Promise without certainty
As the world’s eighth-largest utility in terms of total assets, the SEC reforms could very well pave the way for a more rapid acceleration of solar development in the KSA.While oil giant Aramco has so far steered clear of renewable investments, the country could task its Public Investment Fund (PIF), with an estimated $380 billion in capital at its disposal and plans to expand that to more than $1 trillion, to invest in new renewables capacity. The PIF already owns 74% of SEC.
However, the progress of renewables and solar in the Kingdom to date has been unsteady. The 400 MW of solar installed to date is “puny,” and a fraction of the 5 GW of new renewables required annually to meet the government’s 58 GW by 2030 target, according to Vagneur-Jones.

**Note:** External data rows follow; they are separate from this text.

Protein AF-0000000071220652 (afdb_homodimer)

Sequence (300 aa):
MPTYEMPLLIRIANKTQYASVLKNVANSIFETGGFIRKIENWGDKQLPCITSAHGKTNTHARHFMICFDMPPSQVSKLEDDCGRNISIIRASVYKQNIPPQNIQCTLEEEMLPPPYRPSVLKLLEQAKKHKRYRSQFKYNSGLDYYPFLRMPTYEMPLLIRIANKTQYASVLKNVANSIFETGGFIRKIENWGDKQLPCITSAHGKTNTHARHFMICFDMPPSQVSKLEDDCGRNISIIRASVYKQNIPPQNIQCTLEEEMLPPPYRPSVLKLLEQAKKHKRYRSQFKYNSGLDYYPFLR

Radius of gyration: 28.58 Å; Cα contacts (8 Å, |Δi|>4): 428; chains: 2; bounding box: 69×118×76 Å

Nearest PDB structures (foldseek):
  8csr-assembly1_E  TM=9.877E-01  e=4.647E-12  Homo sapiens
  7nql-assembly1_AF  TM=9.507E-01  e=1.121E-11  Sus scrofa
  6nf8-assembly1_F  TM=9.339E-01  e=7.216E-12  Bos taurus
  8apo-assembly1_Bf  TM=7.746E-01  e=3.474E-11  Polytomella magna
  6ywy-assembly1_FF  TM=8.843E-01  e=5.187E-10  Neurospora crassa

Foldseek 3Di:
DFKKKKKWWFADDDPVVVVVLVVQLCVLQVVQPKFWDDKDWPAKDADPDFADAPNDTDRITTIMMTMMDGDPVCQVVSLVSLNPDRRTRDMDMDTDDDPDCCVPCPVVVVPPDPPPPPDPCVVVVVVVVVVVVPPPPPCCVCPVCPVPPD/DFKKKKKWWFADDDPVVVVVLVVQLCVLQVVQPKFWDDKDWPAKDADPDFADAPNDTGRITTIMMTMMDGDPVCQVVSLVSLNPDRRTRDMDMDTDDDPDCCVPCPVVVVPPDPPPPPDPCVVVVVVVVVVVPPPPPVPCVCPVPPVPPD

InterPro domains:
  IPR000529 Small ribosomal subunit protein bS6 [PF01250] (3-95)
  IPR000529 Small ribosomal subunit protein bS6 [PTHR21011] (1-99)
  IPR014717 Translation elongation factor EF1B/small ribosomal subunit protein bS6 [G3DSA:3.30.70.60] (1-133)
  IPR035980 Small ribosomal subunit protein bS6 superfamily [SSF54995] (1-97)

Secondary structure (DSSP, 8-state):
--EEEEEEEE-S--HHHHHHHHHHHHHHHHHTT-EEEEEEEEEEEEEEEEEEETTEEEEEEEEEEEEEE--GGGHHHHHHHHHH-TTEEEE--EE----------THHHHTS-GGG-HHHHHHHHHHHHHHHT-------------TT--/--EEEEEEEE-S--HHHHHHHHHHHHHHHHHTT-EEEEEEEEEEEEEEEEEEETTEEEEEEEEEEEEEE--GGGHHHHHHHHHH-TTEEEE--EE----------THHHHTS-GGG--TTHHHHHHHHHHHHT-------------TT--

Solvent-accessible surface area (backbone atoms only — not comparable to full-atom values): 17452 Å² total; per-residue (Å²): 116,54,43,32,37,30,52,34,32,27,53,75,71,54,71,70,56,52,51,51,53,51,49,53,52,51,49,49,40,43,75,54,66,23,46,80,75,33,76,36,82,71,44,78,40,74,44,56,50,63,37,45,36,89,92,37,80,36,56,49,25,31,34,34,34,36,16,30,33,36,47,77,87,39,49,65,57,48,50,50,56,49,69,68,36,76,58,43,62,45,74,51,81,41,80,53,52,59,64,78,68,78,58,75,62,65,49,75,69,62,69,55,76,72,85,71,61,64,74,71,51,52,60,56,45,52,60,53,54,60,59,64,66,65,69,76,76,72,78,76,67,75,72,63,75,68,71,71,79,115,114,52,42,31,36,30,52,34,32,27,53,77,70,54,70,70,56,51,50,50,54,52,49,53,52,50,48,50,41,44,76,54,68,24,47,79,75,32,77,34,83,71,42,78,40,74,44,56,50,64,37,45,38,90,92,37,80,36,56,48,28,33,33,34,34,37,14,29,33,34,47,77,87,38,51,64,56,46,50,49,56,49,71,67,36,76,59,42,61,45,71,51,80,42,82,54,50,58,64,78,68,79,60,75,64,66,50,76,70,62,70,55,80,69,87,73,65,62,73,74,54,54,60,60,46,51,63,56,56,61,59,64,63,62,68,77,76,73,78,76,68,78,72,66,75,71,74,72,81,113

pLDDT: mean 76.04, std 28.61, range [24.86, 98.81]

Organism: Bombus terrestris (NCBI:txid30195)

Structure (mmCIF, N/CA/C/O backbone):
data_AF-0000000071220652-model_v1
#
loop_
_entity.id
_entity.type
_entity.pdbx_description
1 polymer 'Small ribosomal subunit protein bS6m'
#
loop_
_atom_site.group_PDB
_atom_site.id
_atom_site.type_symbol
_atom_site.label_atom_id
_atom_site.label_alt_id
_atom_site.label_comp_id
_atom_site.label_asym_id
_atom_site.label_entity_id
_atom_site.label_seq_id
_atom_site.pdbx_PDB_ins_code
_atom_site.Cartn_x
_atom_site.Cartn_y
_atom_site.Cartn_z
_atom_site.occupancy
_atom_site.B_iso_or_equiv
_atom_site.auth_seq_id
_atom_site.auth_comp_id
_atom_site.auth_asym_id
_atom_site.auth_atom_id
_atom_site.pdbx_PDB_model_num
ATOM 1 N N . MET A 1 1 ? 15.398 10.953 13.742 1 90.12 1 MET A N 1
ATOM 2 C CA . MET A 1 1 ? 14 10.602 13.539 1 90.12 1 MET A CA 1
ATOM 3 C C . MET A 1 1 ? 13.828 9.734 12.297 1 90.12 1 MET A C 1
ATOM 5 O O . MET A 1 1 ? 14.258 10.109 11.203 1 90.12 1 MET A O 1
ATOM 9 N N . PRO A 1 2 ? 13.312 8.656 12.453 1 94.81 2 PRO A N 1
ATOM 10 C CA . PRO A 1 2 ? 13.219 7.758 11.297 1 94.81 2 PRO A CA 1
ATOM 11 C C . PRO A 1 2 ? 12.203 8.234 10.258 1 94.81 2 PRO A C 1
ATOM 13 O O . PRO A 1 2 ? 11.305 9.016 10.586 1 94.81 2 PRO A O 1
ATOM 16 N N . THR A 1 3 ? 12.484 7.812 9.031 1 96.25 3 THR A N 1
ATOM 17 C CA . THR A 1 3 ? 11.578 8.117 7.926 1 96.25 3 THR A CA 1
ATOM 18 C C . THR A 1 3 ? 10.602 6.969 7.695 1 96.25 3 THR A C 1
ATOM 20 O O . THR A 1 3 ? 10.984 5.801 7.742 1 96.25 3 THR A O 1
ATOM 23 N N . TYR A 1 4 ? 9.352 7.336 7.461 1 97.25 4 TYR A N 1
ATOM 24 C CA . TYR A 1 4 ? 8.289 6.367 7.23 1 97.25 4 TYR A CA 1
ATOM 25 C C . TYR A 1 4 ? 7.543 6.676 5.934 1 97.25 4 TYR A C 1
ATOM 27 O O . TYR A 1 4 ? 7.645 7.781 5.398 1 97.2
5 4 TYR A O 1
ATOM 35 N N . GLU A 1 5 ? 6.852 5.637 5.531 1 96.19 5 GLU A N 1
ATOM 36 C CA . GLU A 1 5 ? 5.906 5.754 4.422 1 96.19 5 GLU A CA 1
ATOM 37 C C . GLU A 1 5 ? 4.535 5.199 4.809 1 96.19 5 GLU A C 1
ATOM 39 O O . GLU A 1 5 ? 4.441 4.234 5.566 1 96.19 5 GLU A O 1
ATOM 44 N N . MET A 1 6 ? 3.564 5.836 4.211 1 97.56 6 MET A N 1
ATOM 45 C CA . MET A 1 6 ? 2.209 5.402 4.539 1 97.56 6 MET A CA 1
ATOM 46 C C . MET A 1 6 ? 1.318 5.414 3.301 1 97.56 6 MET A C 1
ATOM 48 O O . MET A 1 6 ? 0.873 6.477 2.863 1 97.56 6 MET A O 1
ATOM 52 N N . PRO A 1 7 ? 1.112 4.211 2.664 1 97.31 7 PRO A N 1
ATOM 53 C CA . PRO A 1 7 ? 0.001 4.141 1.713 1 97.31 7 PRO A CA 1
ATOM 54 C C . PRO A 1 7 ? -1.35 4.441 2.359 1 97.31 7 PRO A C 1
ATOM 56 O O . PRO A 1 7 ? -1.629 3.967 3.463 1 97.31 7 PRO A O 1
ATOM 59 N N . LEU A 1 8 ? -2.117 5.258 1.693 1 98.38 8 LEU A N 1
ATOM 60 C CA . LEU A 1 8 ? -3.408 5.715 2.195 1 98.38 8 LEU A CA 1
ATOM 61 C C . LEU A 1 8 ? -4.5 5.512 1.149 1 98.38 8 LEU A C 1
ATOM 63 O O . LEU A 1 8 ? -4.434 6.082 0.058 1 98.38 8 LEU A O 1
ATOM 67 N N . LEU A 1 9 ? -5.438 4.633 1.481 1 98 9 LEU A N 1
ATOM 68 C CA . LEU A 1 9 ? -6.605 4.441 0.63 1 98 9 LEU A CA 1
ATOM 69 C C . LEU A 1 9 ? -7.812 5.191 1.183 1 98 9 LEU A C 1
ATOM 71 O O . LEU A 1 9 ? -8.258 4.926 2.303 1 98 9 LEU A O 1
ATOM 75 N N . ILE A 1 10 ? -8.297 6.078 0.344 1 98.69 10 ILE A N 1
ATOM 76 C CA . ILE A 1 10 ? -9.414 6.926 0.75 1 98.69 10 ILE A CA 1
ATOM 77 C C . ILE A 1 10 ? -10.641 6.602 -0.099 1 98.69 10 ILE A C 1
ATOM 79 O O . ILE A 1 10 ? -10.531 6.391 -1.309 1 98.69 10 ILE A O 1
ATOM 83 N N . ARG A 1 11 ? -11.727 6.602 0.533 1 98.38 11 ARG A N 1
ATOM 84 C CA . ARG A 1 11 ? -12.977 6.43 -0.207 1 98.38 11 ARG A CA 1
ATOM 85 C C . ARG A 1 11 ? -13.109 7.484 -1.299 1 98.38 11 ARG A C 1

While the SEC reforms have been designed to increase transparency and investment certainty, the shadow of PIF may ward off foreign capital. The Repdo auction process has also been opaque and past renewable announcements have come and gone overnight, including a 200 GW deal with Softbank in 2017.

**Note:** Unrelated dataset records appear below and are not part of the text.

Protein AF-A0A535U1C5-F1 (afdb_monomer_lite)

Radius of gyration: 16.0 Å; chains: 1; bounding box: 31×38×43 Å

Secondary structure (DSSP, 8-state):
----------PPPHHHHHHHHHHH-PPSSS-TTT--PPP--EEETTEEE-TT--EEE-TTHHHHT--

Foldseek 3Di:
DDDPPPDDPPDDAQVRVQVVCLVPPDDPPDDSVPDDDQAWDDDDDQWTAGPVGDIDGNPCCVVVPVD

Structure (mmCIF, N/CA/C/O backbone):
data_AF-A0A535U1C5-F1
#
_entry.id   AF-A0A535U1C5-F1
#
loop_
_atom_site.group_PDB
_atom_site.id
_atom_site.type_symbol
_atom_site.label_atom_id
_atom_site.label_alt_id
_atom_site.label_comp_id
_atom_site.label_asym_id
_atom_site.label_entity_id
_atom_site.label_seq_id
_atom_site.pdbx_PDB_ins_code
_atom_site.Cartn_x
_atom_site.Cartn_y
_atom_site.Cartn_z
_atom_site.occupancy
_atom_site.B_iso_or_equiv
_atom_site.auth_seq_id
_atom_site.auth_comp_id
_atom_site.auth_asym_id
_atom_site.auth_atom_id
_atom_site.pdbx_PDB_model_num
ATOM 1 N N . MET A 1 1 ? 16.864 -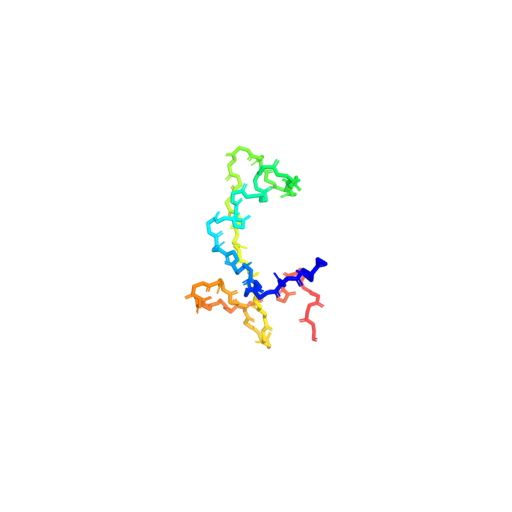23.666 30.036 1.00 39.62 1 MET A N 1
ATOM 2 C CA . MET A 1 1 ? 15.590 -23.337 29.368 1.00 39.62 1 MET A CA 1
ATOM 3 C C . MET A 1 1 ? 15.949 -22.645 28.066 1.00 39.62 1 MET A C 1
ATOM 5 O O . MET A 1 1 ? 16.259 -21.463 28.079 1.00 39.62 1 MET A O 1
ATOM 9 N N . ALA A 1 2 ? 16.095 -23.417 26.991 1.00 37.31 2 ALA A N 1
ATOM 10 C CA . ALA A 1 2 ? 16.406 -22.872 25.676 1.00 37.31 2 ALA A CA 1
ATOM 11 C C . ALA A 1 2 ? 15.104 -22.331 25.075 1.00 37.31 2 ALA A C 1
ATOM 13 O O . ALA A 1 2 ? 14.102 -23.040 25.065 1.00 37.31 2 ALA A O 1
ATOM 14 N N . LEU A 1 3 ? 15.105 -21.072 24.641 1.00 48.31 3 LEU A N 1
ATOM 15 C CA . LEU A 1 3 ? 14.012 -20.517 23.852 1.00 48.31 3 LEU A CA 1
ATOM 16 C C . LEU A 1 3 ? 14.187 -21.024 22.422 1.00 48.31 3 LEU A C 1
ATOM 18 O O . LEU A 1 3 ? 15.068 -20.577 21.691 1.00 48.31 3 LEU A O 1
ATOM 22 N N . GLU A 1 4 ? 13.370 -22.002 22.052 1.00 53.81 4 GLU A N 1
ATOM 23 C CA . GLU A 1 4 ? 13.143 -22.355 20.659 1.00 53.81 4 GLU A CA 1
ATOM 24 C C . GLU A 1 4 ? 12.347 -21.221 20.006 1.00 53.81 4 GLU A C 1
ATOM 26 O O . GLU A 1 4 ? 11.133 -21.135 20.167 1.00 53.81 4 GLU A O 1
ATOM 31 N N . THR A 1 5 ? 13.006 -20.344 19.250 1.00 56.28 5 THR A N 1
ATOM 32 C CA . THR A 1 5 ? 12.298 -19.410 18.361 1.00 56.28 5 THR A CA 1
ATOM 33 C C . THR A 1 5 ? 12.424 -19.891 16.922 1.00 56.28 5 THR A C 1
ATOM 35 O O . THR A 1 5 ? 12.989 -19.225 16.063 1.00 56.28 5 THR A O 1
ATOM 38 N N . SER A 1 6 ? 11.871 -21.073 16.647 1.00 58.75 6 SER A N 1
ATOM 39 C CA . SER A 1 6 ? 11.510 -21.479 15.284 1.00 58.75 6 SER A CA 1
ATOM 40 C C . SER A 1 6 ? 10.152 -20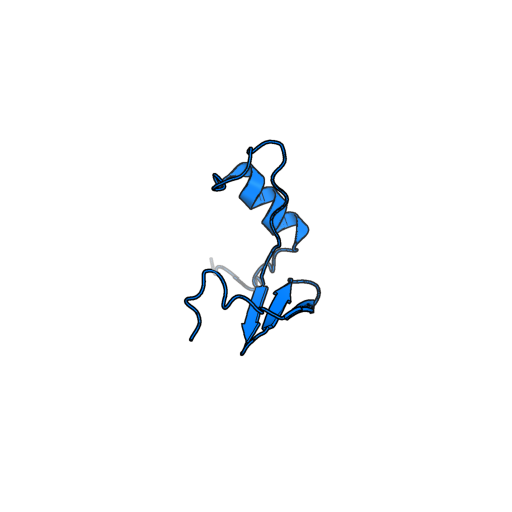.862 14.917 1.00 58.75 6 SER A C 1
ATOM 42 O O . SER A 1 6 ? 9.195 -21.570 14.607 1.00 58.75 6 SER A O 1
ATOM 44 N N . ALA A 1 7 ? 10.036 -19.536 14.978 1.00 58.00 7 ALA A N 1
ATOM 45 C CA . ALA A 1 7 ? 8.877 -18.837 14.440 1.00 58.00 7 ALA A CA 1
ATOM 46 C C . ALA A 1 7 ? 9.245 -18.342 13.042 1.00 58.00 7 ALA A C 1
ATOM 48 O O . ALA A 1 7 ? 10.118 -17.489 12.885 1.00 58.00 7 ALA A O 1
ATOM 49 N N . ARG A 1 8 ? 8.593 -18.887 12.009 1.00 56.72 8 ARG A N 1
ATOM 50 C CA . ARG A 1 8 ? 8.591 -18.227 10.698 1.00 56.72 8 ARG A CA 1
ATOM 51 C C . ARG A 1 8 ? 8.043 -16.810 10.913 1.00 56.72 8 ARG A C 1
ATOM 53 O O . ARG A 1 8 ? 7.086 -16.681 11.680 1.00 56.72 8 ARG A O 1
ATOM 60 N N . PRO A 1 9 ? 8.616 -15.766 10.291 1.00 67.12 9 PRO A N 1
ATOM 61 C CA . PRO A 1 9 ? 8.050 -14.431 10.403 1.00 67.12 9 PRO A CA 1
ATOM 62 C C . PRO A 1 9 ? 6.574 -14.486 9.998 1.00 67.12 9 PRO A C 1
ATOM 64 O O . PRO A 1 9 ? 6.236 -15.047 8.954 1.00 67.12 9 PRO A O 1
ATOM 67 N N . HIS A 1 10 ? 5.700 -13.974 10.864 1.00 73.75 10 HIS A N 1
ATOM 68 C CA . HIS A 1 10 ? 4.281 -13.861 10.564 1.00 73.75 10 HIS A CA 1
ATOM 69 C C . HIS A 1 10 ? 4.122 -12.814 9.462 1.00 73.75 10 HIS A C 1
ATOM 71 O O . HIS A 1 10 ? 4.203 -11.614 9.723 1.00 73.75 10 HIS A O 1
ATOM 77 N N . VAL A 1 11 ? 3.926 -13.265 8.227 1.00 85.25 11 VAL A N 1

“A lack of transparency is the biggest challenge,” says Vagneur-Jones. “Renewable targets have been flipped and flopped on over the past few years.”
With an economy heavily reliant on energy exports, the Kingdom will find itself engaging with renewable energy in one way or another. In a column for the Financial Times, Mark Lewis – BNP Paribas Asset Management’s global head of sustainability – notes that the instability in oil prices observed on the back of the Covid-19 pandemic may prove to be minor when compared to the macro trend of energy disruption at the hands of renewables. “From now on, oil will increasingly be competing with the deflationary dynamics of renewable energy,” writes Lewis. He notes that as the lowest-cost oil producer, the Kingdom might actually be the best positioned of all of the major oil producers to ride out the current disruption.
Accordingly, the Kingdom has lofty hydrogen export ambitions. The country’s energy minister, Abdulaziz bin Salman Al Saud – the first Saudi royal to hold the position – has posited that the country will eventually lead the world in hydrogen exports.
If that is to be green hydrogen, produced via renewable-fed electrolysis rather than gas-fed blue hydrogen, then the solar and wind capacity to feed its production will have to be established rapidly. An increasing number of competitor countries are hustling to assume the hydrogen mantle, and many have neither the hydrogen transportation, nor governance and transparency hurdles the KSA faces.